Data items

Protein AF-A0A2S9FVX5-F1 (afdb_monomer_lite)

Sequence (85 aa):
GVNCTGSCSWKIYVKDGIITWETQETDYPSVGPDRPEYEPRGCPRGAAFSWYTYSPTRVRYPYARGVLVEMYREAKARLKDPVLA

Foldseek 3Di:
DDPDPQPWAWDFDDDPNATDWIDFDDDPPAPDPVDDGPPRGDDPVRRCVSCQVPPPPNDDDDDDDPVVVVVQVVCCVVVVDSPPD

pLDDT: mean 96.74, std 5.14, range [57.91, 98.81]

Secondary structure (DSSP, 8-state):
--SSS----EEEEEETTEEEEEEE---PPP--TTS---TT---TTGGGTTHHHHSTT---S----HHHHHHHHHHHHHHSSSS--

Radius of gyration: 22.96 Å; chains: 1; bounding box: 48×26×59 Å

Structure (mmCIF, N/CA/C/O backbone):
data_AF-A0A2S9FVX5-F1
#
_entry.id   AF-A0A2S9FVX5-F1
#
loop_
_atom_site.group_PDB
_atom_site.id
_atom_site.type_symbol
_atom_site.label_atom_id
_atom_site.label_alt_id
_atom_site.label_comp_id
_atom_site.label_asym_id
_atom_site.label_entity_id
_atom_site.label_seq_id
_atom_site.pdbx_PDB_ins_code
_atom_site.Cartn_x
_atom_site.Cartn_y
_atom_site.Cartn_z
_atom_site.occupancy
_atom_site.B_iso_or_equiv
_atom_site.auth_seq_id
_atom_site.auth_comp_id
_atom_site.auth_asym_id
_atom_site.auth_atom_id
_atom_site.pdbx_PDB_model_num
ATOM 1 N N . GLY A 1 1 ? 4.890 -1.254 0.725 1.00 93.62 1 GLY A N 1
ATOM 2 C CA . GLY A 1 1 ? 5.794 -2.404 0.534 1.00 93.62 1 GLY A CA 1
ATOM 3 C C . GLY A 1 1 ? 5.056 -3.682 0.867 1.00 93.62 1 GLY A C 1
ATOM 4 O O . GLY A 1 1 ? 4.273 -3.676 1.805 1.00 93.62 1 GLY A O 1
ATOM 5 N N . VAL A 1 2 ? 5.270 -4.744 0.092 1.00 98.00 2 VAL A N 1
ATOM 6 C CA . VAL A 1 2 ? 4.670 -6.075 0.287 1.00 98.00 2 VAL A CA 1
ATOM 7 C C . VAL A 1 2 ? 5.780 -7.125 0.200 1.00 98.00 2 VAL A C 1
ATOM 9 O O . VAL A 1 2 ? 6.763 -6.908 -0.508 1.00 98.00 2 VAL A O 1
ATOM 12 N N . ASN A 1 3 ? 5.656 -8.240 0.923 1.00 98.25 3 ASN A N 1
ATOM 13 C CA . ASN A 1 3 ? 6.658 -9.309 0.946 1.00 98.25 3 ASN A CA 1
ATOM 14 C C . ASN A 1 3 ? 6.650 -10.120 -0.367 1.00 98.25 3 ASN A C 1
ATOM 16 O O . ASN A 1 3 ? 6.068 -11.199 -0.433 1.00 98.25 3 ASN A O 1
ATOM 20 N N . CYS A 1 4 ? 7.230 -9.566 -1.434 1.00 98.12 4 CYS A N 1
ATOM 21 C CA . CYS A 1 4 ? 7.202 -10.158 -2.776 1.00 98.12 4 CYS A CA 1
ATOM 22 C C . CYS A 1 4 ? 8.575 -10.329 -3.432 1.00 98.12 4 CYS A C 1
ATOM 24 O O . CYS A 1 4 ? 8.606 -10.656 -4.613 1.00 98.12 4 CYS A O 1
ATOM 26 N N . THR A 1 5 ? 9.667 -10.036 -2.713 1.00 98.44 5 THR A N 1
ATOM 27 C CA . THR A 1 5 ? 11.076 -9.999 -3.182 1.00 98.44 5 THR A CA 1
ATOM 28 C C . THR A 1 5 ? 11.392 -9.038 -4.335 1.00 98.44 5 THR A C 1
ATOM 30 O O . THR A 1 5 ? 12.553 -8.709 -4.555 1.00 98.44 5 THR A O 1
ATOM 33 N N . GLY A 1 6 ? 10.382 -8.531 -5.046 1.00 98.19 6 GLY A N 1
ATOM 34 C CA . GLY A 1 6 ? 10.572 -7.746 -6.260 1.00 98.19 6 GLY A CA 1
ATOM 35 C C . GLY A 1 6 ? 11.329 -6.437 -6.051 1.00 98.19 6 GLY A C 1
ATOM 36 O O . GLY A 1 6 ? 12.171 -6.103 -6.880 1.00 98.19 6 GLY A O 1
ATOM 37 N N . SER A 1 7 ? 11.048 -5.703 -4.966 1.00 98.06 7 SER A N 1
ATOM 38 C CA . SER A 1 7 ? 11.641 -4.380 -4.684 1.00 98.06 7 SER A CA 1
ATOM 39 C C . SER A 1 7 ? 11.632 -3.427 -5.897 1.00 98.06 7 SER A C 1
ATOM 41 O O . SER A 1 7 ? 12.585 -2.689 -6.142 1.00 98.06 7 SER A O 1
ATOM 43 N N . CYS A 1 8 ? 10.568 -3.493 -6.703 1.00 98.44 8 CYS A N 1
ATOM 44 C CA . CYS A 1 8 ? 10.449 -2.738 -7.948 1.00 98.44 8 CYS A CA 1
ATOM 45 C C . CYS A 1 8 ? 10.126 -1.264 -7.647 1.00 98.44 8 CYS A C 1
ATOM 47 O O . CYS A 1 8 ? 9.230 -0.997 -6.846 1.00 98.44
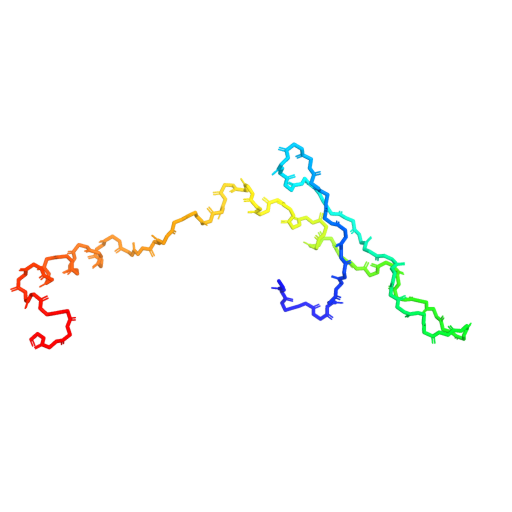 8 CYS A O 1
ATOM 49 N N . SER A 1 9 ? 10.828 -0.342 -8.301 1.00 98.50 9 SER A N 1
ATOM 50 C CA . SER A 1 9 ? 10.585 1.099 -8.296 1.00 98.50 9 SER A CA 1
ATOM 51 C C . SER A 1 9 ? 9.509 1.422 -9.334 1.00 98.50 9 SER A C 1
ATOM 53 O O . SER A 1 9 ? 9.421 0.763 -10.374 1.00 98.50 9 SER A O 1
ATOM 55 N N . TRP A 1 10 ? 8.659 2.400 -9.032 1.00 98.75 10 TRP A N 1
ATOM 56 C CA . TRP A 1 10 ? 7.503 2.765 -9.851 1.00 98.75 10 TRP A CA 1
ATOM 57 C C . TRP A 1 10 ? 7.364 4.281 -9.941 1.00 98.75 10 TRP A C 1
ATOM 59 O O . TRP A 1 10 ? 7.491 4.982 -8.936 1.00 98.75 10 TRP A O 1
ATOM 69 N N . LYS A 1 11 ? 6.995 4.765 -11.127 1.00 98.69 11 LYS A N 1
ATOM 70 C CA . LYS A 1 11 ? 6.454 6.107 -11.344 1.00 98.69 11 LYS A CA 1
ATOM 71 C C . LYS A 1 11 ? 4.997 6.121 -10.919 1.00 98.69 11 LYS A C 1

---

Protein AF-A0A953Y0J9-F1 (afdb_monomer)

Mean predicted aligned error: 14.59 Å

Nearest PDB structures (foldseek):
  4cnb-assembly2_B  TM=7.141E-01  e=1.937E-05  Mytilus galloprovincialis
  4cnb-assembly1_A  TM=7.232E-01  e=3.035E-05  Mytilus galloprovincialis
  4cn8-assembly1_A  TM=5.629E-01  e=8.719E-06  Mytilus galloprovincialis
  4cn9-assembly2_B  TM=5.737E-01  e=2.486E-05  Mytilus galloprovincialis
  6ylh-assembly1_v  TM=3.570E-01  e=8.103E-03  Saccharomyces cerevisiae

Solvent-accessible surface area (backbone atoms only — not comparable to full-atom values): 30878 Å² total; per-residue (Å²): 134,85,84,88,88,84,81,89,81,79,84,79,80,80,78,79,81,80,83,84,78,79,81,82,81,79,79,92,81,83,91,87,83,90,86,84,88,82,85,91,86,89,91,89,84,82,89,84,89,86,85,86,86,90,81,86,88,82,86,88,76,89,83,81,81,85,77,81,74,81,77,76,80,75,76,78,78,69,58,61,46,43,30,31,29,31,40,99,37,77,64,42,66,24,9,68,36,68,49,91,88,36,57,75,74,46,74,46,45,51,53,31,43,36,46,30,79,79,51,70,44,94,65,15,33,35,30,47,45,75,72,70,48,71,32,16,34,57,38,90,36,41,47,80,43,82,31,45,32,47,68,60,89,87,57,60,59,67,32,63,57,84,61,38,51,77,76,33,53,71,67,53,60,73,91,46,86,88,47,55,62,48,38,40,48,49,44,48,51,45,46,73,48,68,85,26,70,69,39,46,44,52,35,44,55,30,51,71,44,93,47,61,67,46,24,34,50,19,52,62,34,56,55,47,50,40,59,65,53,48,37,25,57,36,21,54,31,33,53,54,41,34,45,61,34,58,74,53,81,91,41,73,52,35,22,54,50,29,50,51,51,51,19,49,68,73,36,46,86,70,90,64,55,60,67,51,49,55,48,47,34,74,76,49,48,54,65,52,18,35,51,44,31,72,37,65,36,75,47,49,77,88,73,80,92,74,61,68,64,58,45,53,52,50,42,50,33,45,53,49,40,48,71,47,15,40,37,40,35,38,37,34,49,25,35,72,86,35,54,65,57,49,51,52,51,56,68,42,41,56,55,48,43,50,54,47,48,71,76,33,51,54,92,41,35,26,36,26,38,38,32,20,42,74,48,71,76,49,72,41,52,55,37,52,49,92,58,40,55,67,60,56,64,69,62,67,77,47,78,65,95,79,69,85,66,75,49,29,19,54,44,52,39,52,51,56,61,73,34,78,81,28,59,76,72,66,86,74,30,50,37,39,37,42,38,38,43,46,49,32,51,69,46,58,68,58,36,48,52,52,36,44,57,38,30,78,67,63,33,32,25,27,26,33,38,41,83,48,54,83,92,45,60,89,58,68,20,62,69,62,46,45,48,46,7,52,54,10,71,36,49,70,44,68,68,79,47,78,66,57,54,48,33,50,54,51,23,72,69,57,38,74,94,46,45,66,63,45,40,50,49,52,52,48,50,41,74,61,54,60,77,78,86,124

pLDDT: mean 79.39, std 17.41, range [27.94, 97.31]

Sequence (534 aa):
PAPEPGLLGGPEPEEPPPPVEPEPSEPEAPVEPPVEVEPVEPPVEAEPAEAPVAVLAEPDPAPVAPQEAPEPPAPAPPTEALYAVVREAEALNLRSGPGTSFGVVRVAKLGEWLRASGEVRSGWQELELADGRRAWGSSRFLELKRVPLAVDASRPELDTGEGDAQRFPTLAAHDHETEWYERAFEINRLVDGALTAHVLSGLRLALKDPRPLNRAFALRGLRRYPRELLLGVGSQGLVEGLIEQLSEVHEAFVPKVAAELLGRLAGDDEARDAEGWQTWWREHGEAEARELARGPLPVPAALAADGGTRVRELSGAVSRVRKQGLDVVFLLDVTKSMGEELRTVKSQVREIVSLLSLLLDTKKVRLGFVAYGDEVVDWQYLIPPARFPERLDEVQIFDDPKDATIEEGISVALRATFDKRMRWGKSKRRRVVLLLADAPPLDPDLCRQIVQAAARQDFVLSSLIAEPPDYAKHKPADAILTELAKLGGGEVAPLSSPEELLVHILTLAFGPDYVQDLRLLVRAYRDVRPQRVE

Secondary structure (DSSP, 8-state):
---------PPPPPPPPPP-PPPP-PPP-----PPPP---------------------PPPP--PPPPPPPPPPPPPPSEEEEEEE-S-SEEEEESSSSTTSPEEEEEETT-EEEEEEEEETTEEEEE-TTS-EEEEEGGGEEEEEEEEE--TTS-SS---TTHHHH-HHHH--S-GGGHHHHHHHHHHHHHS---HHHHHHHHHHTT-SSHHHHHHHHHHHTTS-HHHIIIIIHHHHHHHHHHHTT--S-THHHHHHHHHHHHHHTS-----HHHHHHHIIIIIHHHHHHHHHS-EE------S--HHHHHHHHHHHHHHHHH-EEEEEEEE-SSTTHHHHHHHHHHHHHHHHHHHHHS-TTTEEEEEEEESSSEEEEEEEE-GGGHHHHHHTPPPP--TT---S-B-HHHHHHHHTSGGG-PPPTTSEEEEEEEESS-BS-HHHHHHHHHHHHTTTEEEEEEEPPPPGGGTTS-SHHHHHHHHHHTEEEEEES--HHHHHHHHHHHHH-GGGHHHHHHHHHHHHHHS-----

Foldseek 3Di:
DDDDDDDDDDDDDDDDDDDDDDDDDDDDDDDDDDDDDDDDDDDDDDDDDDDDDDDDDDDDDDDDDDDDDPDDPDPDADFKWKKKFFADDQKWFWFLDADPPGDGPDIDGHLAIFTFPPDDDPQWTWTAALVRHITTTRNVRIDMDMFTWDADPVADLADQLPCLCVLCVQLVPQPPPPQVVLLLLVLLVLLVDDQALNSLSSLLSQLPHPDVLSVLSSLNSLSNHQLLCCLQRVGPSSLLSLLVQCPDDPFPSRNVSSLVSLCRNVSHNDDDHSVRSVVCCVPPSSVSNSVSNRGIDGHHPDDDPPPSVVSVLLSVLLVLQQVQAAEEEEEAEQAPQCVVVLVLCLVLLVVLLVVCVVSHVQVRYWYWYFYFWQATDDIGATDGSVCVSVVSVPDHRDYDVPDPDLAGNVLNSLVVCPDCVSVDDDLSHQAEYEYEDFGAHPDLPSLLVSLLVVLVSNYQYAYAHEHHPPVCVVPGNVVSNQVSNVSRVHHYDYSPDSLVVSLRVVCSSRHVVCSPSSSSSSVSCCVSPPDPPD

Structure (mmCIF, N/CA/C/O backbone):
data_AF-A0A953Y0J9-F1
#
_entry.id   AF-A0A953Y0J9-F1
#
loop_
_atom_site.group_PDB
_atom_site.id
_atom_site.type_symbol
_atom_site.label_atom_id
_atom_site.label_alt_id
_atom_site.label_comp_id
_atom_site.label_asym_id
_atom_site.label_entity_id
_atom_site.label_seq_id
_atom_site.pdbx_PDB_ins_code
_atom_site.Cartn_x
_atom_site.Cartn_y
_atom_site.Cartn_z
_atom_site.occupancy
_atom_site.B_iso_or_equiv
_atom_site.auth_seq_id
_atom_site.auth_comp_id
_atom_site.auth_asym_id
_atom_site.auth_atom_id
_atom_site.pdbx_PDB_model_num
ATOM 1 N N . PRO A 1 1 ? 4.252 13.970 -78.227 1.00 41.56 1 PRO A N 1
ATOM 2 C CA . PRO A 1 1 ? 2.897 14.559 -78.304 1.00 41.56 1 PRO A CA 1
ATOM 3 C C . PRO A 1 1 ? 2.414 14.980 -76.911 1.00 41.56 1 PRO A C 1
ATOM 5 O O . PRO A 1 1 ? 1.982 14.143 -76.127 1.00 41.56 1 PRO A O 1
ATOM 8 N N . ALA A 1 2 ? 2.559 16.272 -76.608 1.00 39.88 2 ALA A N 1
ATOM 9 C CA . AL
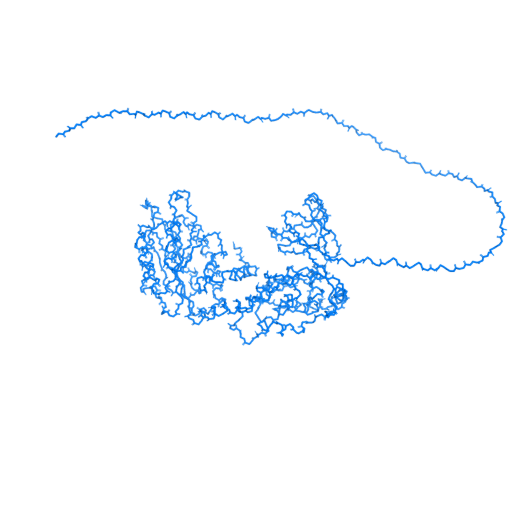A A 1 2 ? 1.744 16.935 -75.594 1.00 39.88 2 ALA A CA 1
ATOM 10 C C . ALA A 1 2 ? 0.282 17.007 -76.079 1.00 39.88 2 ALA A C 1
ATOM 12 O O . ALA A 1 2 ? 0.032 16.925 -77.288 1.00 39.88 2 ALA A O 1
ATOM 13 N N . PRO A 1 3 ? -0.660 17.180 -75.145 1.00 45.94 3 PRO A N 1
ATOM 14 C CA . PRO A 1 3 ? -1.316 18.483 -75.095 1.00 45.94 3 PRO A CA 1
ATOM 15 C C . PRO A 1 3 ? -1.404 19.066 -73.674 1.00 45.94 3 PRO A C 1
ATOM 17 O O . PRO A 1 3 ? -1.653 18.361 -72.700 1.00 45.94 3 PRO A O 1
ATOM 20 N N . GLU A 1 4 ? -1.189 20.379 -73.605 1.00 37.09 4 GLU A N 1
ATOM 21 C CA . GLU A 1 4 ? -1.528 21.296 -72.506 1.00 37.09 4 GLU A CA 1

==

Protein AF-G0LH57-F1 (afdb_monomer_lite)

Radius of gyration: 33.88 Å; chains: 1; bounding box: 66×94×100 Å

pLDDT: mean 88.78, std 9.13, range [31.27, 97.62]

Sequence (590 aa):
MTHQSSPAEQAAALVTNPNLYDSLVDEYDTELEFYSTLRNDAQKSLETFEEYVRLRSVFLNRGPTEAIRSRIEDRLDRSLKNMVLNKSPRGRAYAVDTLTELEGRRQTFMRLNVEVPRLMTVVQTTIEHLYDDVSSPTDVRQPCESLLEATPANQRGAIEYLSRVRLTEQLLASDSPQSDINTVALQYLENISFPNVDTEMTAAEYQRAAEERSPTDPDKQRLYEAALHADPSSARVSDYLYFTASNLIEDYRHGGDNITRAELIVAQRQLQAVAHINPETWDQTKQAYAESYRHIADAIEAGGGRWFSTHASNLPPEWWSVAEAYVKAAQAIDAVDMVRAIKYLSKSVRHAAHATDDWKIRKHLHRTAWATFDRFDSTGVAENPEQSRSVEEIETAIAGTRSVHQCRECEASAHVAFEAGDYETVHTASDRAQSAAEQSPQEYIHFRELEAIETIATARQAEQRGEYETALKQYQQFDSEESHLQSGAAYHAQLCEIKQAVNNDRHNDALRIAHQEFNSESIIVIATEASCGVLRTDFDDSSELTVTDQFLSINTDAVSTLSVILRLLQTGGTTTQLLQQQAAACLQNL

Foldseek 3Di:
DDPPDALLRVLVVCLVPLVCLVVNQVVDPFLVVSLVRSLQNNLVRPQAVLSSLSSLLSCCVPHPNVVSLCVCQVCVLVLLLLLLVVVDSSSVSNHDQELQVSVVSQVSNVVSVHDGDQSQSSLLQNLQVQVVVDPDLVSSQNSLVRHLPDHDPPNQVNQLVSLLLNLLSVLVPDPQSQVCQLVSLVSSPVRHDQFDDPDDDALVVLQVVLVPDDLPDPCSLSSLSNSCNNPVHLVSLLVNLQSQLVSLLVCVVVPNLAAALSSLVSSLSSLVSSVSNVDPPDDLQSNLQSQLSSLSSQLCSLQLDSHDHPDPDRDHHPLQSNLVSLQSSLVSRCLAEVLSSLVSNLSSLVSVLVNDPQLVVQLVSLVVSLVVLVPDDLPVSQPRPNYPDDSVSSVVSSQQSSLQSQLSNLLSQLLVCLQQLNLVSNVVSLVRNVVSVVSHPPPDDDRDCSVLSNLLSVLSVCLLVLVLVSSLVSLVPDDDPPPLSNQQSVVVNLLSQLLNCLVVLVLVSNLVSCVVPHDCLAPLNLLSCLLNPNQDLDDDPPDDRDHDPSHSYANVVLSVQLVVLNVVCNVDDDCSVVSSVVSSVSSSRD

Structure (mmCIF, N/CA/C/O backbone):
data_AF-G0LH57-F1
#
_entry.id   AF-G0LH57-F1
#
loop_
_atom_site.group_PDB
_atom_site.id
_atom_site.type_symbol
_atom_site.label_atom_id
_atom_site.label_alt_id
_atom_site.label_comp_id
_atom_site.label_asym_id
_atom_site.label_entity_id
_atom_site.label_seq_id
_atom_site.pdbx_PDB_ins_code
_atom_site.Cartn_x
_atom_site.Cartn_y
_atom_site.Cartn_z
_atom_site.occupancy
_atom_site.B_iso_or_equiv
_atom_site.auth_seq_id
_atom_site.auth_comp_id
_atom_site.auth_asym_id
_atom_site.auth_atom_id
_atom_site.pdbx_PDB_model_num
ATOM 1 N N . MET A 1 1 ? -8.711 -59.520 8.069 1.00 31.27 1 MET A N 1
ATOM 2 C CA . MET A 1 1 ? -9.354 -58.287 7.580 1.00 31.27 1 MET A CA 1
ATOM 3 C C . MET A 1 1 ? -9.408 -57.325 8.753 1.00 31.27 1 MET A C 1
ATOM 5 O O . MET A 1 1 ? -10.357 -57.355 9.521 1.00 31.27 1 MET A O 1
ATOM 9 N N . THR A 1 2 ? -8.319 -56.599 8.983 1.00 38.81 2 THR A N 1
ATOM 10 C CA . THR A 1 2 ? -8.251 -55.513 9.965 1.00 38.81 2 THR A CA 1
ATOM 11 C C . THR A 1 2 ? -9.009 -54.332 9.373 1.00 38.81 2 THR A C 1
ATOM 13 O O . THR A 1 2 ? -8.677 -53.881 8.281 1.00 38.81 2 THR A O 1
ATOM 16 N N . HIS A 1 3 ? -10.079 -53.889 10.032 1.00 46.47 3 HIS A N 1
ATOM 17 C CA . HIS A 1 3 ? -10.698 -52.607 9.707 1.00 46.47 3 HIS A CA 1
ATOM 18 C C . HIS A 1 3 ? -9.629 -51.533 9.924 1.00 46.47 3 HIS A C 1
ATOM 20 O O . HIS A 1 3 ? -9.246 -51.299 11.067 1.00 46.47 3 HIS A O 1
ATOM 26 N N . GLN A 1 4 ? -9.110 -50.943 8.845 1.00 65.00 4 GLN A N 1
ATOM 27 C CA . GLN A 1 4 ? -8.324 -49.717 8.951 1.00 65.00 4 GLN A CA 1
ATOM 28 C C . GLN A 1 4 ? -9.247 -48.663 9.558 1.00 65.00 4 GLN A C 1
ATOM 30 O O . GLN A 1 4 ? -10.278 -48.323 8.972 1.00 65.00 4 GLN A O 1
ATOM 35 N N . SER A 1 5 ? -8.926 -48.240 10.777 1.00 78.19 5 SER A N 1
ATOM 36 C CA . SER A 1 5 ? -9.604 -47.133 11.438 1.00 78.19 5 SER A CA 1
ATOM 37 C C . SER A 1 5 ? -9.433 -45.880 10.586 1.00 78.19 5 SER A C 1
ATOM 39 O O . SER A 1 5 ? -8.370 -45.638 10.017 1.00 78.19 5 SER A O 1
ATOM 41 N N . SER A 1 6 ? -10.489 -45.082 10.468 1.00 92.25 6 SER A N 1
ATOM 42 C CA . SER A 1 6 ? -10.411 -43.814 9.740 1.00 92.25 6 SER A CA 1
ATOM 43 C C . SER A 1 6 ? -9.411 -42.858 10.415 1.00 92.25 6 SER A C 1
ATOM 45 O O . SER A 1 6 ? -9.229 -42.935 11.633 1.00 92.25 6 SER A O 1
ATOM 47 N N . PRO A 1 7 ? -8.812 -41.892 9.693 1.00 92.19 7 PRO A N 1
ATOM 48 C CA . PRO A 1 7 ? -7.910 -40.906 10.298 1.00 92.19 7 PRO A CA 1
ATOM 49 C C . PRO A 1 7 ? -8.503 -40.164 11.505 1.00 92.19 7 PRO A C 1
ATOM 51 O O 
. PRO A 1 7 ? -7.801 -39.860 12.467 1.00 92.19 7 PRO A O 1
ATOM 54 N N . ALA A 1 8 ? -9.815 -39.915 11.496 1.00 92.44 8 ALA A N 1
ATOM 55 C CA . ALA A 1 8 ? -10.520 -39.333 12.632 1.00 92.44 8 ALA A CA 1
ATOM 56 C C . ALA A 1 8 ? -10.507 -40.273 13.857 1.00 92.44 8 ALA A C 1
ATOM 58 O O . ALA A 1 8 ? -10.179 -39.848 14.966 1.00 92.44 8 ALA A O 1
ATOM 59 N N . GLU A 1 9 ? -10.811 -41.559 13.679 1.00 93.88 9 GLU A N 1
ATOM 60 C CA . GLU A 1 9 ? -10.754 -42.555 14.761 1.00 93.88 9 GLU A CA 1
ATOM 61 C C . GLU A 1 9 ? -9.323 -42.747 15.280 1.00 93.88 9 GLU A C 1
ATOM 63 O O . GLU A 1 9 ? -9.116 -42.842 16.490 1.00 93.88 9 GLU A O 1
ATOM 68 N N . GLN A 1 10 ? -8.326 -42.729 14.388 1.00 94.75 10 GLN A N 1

| INSTRUCTIONS TO FOLLOW |
This task calls for the number of lines in the entries that contain the string "Mytilus", with no accompanying text.

| FINAL ANSWER |
4